Real estate investing has been proven to be one of the only businesses that creates real wealth and has made more millionaires than any other business in history. The reason is because real estate is not just a business, but it is a real and physical asset that is very tough to destroy and if it were to ever be destroyed, there’s insurance to secure. For this and other reasons in this article we will be discussing the topic of real estate investing in larger apartment buildings which can also explain tenant representation services.

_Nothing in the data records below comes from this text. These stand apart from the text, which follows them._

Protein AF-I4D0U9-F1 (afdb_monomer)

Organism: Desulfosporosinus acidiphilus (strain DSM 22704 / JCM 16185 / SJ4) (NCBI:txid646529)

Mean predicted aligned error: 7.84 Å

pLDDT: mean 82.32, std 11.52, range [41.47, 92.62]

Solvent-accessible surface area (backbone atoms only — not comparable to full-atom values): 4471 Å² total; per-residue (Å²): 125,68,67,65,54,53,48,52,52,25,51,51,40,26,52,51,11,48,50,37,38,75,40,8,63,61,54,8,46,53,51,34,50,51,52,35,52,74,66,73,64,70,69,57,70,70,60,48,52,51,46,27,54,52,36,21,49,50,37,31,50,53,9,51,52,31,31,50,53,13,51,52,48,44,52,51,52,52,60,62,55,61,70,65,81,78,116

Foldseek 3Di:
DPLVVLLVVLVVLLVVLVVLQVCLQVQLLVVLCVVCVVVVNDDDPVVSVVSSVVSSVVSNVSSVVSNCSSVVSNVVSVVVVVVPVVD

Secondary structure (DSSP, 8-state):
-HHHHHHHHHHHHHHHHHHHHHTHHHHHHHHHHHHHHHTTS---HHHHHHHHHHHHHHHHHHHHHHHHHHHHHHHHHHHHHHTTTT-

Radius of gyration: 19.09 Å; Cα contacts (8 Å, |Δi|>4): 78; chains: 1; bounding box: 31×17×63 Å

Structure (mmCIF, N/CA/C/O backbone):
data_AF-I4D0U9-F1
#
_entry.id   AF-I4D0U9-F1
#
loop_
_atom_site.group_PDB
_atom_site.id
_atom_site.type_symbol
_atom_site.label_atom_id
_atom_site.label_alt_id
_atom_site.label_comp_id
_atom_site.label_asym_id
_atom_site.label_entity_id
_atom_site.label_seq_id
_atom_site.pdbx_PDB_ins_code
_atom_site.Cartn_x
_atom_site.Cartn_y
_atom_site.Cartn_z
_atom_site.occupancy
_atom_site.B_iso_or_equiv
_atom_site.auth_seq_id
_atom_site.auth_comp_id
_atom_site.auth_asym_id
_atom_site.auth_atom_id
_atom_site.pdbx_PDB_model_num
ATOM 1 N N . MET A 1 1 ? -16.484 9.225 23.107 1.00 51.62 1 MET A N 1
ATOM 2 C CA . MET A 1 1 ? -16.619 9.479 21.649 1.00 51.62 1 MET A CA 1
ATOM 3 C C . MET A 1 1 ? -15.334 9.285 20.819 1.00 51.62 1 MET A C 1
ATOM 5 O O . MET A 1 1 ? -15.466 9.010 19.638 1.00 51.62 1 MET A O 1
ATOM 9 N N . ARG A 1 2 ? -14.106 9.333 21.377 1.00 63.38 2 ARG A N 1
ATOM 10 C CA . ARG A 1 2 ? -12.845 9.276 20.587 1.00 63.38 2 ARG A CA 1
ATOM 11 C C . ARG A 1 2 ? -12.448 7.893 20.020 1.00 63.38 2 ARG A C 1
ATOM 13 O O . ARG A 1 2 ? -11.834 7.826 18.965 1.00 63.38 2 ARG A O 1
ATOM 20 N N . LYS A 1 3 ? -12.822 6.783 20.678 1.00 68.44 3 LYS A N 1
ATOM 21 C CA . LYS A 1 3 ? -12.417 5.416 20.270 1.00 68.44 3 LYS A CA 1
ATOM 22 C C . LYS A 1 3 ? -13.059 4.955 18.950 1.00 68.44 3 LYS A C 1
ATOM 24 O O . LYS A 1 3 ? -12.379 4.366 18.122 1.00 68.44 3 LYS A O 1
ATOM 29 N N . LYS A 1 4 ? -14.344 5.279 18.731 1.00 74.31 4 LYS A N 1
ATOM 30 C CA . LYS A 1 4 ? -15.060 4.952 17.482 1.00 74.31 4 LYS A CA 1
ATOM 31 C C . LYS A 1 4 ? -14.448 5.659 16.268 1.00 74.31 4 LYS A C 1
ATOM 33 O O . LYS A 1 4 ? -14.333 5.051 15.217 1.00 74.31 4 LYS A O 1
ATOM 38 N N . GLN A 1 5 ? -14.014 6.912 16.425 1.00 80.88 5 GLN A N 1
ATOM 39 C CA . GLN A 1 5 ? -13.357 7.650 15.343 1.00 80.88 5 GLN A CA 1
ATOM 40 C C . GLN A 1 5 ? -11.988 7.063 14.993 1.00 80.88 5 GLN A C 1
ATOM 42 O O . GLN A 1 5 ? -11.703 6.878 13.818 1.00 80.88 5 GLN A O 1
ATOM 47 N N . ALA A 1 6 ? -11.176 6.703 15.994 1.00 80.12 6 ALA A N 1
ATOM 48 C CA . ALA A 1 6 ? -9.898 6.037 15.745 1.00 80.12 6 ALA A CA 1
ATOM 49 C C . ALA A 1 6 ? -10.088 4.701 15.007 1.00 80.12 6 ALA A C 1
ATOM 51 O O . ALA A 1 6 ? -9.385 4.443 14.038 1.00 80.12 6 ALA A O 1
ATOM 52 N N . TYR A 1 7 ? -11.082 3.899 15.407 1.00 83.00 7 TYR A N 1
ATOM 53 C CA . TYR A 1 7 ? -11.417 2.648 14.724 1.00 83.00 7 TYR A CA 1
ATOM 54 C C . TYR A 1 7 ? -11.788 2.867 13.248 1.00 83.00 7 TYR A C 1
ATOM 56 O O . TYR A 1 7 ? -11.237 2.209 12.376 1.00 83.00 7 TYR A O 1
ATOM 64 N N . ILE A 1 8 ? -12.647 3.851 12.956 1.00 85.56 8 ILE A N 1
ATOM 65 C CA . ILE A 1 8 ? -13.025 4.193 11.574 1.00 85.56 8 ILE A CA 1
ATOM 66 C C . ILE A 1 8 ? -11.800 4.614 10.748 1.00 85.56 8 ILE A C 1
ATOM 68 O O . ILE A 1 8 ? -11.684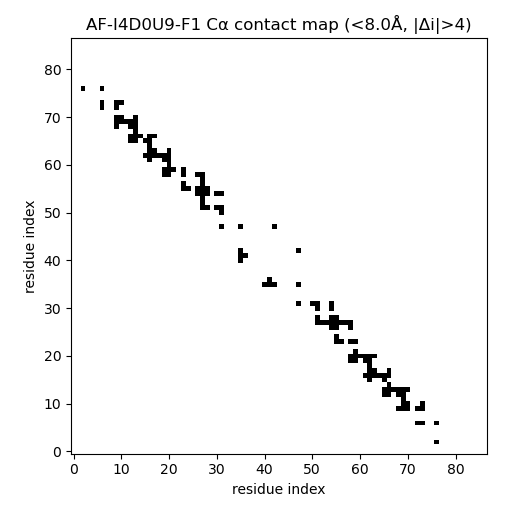 4.217 9.594 1.00 85.56 8 ILE A O 1
ATOM 72 N N . ILE A 1 9 ? -10.872 5.383 11.328 1.00 87.25 9 ILE A N 1
ATOM 73 C CA . ILE A 1 9 ? -9.650 5.813 10.630 1.00 87.25 9 ILE A CA 1
ATOM 74 C C . ILE A 1 9 ? -8.780 4.607 10.260 1.00 87.25 9 ILE A C 1
ATOM 76 O O . ILE A 1 9 ? -8.362 4.504 9.110 1.00 87.25 9 ILE A O 1
ATOM 80 N N . PHE A 1 10 ? -8.528 3.684 11.193 1.00 86.06 10 PHE A N 1
ATOM 81 C CA . PHE A 1 10 ? -7.717 2.496 10.900 1.00 86.06 10 PHE A CA 1
ATOM 82 C C . PHE A 1 10 ? -8.380 1.571 9.877 1.00 86.06 10 PHE A C 1
ATOM 84 O O . PHE A 1 10 ? -7.687 1.068 8.995 1.00 86.06 10 PHE A O 1
ATOM 91 N N . LEU A 1 11 ? -9.707 1.446 9.921 1.00 87.75 11 LEU A N 1
ATOM 92 C CA . LEU A 1 11 ? -10.467 0.671 8.945 1.00 87.75 11 LEU A CA 1
ATOM 93 C C . LEU A 1 11 ? -10.362 1.277 7.538 1.00 87.75 11 LEU A C 1
ATOM 95 O O . LEU A 1 11 ? -10.133 0.559 6.566 1.00 87.75 11 LEU A O 1
ATOM 99 N N . ILE A 1 12 ? -10.445 2.607 7.415 1.00 90.75 12 ILE A N 1
ATOM 100 C CA . ILE A 1 12 ? -10.223 3.302 6.137 1.00 90.75 12 ILE A CA 1
ATOM 101 C C . ILE A 1 12 ? -8.788 3.078 5.644 1.00 90.75 12 ILE A C 1
ATOM 103 O O . ILE A 1 12 ? -8.594 2.752 4.475 1.00 90.75 12 ILE A O 1
ATOM 107 N N . VAL A 1 13 ? -7.784 3.210 6.517 1.00 90.75 13 VAL A N 1
ATOM 108 C CA . VAL A 1 13 ? -6.369 2.972 6.172 1.00 90.75 13 VAL A CA 1
ATOM 109 C C . VAL A 1 13 ? -6.151 1.540 5.674 1.00 90.75 13 VAL A C 1
ATOM 111 O O . VAL A 1 13 ? -5.440 1.337 4.691 1.00 90.75 13 VAL A O 1
ATOM 114 N N . LEU A 1 14 ? -6.802 0.560 6.301 1.00 89.44 14 LEU A N 1
ATOM 115 C CA . LEU A 1 14 ? -6.727 -0.847 5.920 1.00 89.44 14 LEU A CA 1
ATOM 116 C C . LEU A 1 14 ? -7.359 -1.092 4.543 1.00 89.44 14 LEU A C 1
ATOM 118 O O . LEU A 1 14 ? -6.745 -1.746 3.697 1.00 89.44 14 LEU A O 1
ATOM 122 N N . ILE A 1 15 ? -8.540 -0.519 4.282 1.00 92.44 15 ILE A N 1
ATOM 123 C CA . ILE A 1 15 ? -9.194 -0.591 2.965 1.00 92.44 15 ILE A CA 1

Real Estate Investing In Apartment Buildings
There are many different ways to invest in real estate, but one of the most secure and profitable is investing in large apartment buildings. A large apartment building is anything that contains more than sixteen units. You can check these guys out to see for yourself. Lenders see small apartment buildings as duplexes and triplexes, up to five units. Anything more than five units becomes commercial, as opposed to residential and the rules and regulations change. There are a few reasons why investing in large apartment buildings is a great business choice, and these are the following:
When you put a large deal together you get paid what is called an “acquisition fee”. This fee is anywhere from one to five percent of the total purchase price of the deal. For example, if you put together a ten-million-dollar deal and your investors agree on a three percent acquisition fee, you will be paid a $300,000 check as soon as the deal closes. This is the “instant income” bullet point, and this happens for every deal you put together. If you do your market research correctly, you will find a positive growth everywhere in the market which will create appreciation for your building which can increase its future value by hundreds of thousands, and sometimes millions of dollars.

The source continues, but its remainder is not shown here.